HERE ARE 5 REASONS why having no ROI proof doesn't mean you shouldn't act:

(1) MOBILE AS THE FIRST SCREEN IS THE NEW REALITY!  Yes, the data proves it -- and, your own personal experience proves it!  Look around you.  The kids -- those who matter to the big brands and marketers -- exist on their mobile devices.  I have two kids -- 15 and 12 -- and I live it.  Don't ignore the obvious.  Trust your instincts.  If that's where the market is, that's absolutely where you must be, plain and simple.  Don't have a proven business model or established ROI story?  Join the club.  Nor do your competitors.  But, they recognize that they must "play" where the game is today -- and is going tomorrow at an even more accelerated pace.  And, that game is mobile.  

(2) YOUR COMPETITORS ALREADY HAVE ACCEPTED THIS REALITY.  They have already internalized it.  That means they are already ahead of you.  Don't let them extend that lead.  Jump into the game.  And, don't go quietly into that good night.  This is a time for bold moves.  Disney's acquisition of Maker Studios is the poster child for that kind of bold move.  I continue to applaud it.  Just because you can't see its ROI positivity today, doesn't mean that it isn't there.  It is.  And, it will reveal itself over time.  The next Star Wars alone may single-handedly do the trick.

(3) IT'S EXPERIMENTATION TIME.  Business models and user experiences are unproven -- and are being worked out as we speak.  In any new period of disruption, business models struggle to find a new point of equilibrium -- which is frequently at a higher level than the original one (more on that in my movie/television example below).  That struggle is happening now.  And, only those who act -- and boldly experiment - will lead and profit (rather than follow and potentially lose ... big time).

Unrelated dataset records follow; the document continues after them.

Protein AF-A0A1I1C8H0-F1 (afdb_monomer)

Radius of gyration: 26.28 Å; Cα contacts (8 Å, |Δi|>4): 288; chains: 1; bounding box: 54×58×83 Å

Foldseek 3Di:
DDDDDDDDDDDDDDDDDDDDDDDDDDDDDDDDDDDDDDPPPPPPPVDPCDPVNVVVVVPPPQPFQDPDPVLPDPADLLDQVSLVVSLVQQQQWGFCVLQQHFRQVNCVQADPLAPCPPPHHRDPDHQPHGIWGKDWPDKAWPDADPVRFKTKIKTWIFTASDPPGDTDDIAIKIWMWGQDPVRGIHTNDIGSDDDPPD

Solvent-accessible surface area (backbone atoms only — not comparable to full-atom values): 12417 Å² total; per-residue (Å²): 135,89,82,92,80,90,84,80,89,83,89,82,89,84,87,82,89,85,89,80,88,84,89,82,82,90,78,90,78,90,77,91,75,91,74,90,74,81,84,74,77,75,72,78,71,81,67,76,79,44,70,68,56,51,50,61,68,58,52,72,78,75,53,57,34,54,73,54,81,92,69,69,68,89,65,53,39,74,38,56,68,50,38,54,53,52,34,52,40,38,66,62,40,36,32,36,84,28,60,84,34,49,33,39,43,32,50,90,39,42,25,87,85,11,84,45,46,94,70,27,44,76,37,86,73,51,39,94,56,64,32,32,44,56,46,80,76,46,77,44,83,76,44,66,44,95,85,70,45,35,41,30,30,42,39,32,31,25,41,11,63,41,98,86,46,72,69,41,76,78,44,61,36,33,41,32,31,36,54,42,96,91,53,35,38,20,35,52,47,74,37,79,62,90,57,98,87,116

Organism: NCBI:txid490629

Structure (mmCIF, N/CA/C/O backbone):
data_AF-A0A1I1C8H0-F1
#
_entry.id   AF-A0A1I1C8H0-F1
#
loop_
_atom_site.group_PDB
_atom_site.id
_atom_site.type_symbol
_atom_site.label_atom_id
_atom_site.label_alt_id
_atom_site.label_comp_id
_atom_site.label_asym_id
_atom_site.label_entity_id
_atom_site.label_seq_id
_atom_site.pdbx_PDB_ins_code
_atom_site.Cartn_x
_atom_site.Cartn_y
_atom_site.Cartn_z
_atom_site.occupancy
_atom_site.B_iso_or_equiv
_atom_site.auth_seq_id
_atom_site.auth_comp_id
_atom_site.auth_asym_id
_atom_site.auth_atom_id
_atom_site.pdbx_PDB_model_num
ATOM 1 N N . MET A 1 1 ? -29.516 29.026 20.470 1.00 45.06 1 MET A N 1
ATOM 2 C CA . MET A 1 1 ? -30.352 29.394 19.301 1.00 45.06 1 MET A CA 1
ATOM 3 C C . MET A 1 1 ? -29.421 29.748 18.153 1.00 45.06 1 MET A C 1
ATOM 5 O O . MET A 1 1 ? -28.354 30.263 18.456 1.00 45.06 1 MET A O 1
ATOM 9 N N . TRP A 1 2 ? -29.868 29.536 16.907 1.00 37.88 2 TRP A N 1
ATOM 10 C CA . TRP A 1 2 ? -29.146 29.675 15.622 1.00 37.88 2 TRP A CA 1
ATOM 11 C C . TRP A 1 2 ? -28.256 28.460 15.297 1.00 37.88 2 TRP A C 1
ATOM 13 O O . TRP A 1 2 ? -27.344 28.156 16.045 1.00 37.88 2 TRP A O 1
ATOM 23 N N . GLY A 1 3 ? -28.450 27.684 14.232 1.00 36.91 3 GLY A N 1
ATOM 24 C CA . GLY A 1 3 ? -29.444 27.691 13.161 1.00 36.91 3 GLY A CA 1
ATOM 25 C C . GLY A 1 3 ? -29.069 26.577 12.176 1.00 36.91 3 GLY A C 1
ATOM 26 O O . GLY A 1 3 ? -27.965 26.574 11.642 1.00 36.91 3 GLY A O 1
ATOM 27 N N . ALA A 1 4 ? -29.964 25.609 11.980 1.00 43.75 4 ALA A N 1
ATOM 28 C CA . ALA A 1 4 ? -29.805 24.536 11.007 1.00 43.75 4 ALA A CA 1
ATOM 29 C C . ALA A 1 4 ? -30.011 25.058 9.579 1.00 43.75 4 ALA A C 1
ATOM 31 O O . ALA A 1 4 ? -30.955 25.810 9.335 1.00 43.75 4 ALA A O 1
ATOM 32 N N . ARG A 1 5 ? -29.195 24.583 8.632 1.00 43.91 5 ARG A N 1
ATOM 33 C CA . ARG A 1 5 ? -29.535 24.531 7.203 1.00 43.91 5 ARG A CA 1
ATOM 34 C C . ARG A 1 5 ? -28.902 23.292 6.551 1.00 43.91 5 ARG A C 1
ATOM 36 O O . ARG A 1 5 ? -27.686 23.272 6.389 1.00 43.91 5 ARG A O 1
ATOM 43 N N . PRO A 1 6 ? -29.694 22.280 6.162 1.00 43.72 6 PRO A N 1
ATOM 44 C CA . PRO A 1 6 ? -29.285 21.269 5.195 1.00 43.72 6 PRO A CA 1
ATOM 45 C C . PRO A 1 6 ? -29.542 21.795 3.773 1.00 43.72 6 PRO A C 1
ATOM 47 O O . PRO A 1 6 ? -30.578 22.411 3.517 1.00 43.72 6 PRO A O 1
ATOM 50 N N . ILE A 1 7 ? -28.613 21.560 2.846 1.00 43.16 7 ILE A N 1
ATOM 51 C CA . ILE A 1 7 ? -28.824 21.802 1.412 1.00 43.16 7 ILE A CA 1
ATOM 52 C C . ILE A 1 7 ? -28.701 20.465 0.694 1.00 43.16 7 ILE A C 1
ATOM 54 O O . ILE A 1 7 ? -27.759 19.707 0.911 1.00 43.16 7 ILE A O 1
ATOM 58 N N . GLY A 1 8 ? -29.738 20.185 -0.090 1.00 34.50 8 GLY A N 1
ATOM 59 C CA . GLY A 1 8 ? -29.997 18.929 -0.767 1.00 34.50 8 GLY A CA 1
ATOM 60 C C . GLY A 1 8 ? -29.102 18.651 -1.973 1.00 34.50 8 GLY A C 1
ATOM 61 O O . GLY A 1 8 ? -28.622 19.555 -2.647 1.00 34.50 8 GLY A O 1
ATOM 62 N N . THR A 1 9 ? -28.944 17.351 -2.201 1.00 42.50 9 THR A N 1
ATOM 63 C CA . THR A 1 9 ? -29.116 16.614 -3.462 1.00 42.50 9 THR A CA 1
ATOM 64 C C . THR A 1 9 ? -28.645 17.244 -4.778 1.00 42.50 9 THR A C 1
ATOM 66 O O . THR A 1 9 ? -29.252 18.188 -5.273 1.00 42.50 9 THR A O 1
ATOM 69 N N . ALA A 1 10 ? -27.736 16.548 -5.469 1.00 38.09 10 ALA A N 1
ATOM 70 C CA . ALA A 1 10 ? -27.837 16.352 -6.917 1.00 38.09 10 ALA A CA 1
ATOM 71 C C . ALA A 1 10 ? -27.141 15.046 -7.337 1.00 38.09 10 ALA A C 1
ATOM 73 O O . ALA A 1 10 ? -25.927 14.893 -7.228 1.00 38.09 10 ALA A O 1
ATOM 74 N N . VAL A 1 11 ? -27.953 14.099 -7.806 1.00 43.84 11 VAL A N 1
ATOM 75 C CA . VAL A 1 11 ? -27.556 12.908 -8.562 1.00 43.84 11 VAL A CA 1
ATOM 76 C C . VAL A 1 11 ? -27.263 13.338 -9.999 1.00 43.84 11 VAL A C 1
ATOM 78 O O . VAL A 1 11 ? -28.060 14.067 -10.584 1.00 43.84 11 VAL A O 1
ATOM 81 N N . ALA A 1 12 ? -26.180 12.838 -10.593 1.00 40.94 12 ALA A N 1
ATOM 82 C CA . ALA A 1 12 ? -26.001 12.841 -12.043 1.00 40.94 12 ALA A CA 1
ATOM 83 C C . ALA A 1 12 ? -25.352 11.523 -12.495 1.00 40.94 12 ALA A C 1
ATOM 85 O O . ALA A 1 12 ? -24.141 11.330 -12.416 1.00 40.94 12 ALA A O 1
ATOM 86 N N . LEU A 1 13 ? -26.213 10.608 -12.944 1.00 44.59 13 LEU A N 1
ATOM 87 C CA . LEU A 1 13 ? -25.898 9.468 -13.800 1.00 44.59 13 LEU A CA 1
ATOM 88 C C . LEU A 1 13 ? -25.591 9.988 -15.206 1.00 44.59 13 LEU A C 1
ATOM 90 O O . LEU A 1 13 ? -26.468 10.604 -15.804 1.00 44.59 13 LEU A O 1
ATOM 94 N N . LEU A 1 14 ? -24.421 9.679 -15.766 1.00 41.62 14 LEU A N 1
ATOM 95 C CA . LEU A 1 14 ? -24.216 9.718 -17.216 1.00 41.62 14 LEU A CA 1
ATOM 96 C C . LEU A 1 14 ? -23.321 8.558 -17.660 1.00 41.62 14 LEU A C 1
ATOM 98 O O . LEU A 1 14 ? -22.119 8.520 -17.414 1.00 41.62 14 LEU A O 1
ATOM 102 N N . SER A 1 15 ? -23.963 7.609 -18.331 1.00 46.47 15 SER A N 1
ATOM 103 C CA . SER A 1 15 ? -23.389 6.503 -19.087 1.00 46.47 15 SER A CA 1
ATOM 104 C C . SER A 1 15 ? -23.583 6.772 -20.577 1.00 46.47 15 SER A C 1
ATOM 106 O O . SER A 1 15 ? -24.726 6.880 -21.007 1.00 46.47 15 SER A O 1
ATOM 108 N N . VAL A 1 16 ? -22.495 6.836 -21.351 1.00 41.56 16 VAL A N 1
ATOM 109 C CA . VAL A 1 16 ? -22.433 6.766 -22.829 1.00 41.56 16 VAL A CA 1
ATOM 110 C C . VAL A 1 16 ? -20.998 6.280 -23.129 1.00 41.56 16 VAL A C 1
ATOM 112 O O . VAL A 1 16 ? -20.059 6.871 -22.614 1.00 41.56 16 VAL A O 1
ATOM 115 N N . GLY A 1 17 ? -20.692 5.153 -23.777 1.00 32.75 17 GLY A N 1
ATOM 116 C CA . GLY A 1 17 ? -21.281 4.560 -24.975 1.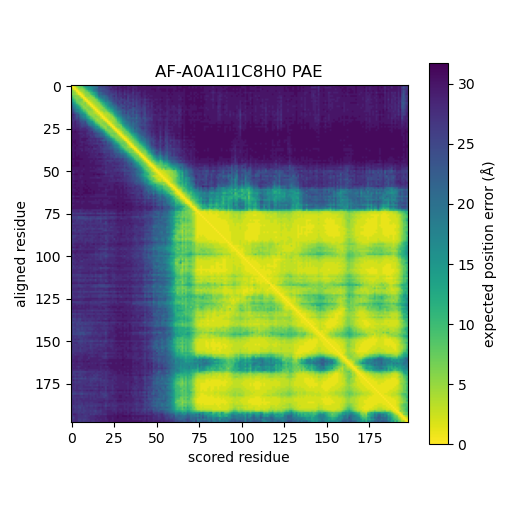00 32.75 17 GLY A CA 1
ATOM 117 C C . GLY A 1 17 ? -20.440 4.980 -26.190 1.00 32.75 17 GLY A C 1
ATOM 118 O O . GLY A 1 17 ? -20.543 6.121 -26.615 1.00 32.75 17 GLY A O 1
ATOM 119 N N . GLY A 1 18 ? -19.600 4.100 -26.750 1.00 31.83 18 GLY A N 1
ATOM 120 C CA . GLY A 1 18 ? -18.879 4.428 -27.989 1.00 31.83 18 GLY A CA 1
ATOM 121 C C . GLY A 1 18 ? -17.716 3.505 -28.341 1.00 31.83 18 GLY A C 1
ATOM 122 O O . GLY A 1 18 ? -16.564 3.825 -28.079 1.00 31.83 18 GLY A O 1
ATOM 123 N N . VAL A 1 19 ? -18.029 2.370 -28.968 1.00 44.09 19 VAL A N 1
ATOM 124 C CA . VAL A 1 19 ? -17.085 1.578 -29.769 1.00 44.09 19 VAL A CA 1
ATOM 125 C C . VAL A 1 19 ? -16.990 2.233 -31.146 1.00 44.09 19 VAL A C 1
ATOM 127 O O . VAL A 1 19 ? -18.021 2.454 -31.776 1.00 44.09 19 VAL A O 1
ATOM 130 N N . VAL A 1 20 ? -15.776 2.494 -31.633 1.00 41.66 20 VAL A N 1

(4) WE'VE SEEN THIS MOVIE BEFORE.  Literally.  First, we had the movies (ruled the day 100 years ago).  Then, 50 years later, enter the world of television.  Doomsayers predicted the end of movies.  But, guess what?  Both movies and television thrived -- and movies reached an entirely new level.  Why?  Because they represented fundamentally different experiences -- different modes of content consumption.  And -- importantly -- television itself was harnessed to drive more movie consumption via marketing.  Movies and television entered into a symbiotic relationship, from which both profited ... massively.  So, here we are about 50 years later once again -- with the smallest of those three screens now mainstreaming new modes of video "packaging" and consumption.  Faced with this reality, why not live in a world -- and mindset -- where this transformation is viewed as being a positive rather than a negative?  Harness the power of mobile to monetize more effectively -- and holistically -- across all screens.  Treat digital-first, mobile-driven video content (and the personalities behind them) as opportunities, not threats.

(5) WE'VE ALSO SEEN THE "DEER IN HEADLIGHTS" MINDSET DOOM ONCE-GREAT COMPANIES BEFORE.  Other massive players -- who once proudly wore the hat of being market leaders and innovators -- also failed to act.  They froze amidst new technological forces that enveloped them -- and banked on the past (and their existing then-lucrative business models) -- to justify their own in-action.  Blockbuster Video anyone?  They could have owned it!  But, where are they now?  Certainly not in your neighborhood ... or in any 'hood period.  Kodak?  Another cautionary tale of rationalizing a failure to act in the name of ROI -- and another great brand that has left our lexicon.  Just think about all of those jobs ....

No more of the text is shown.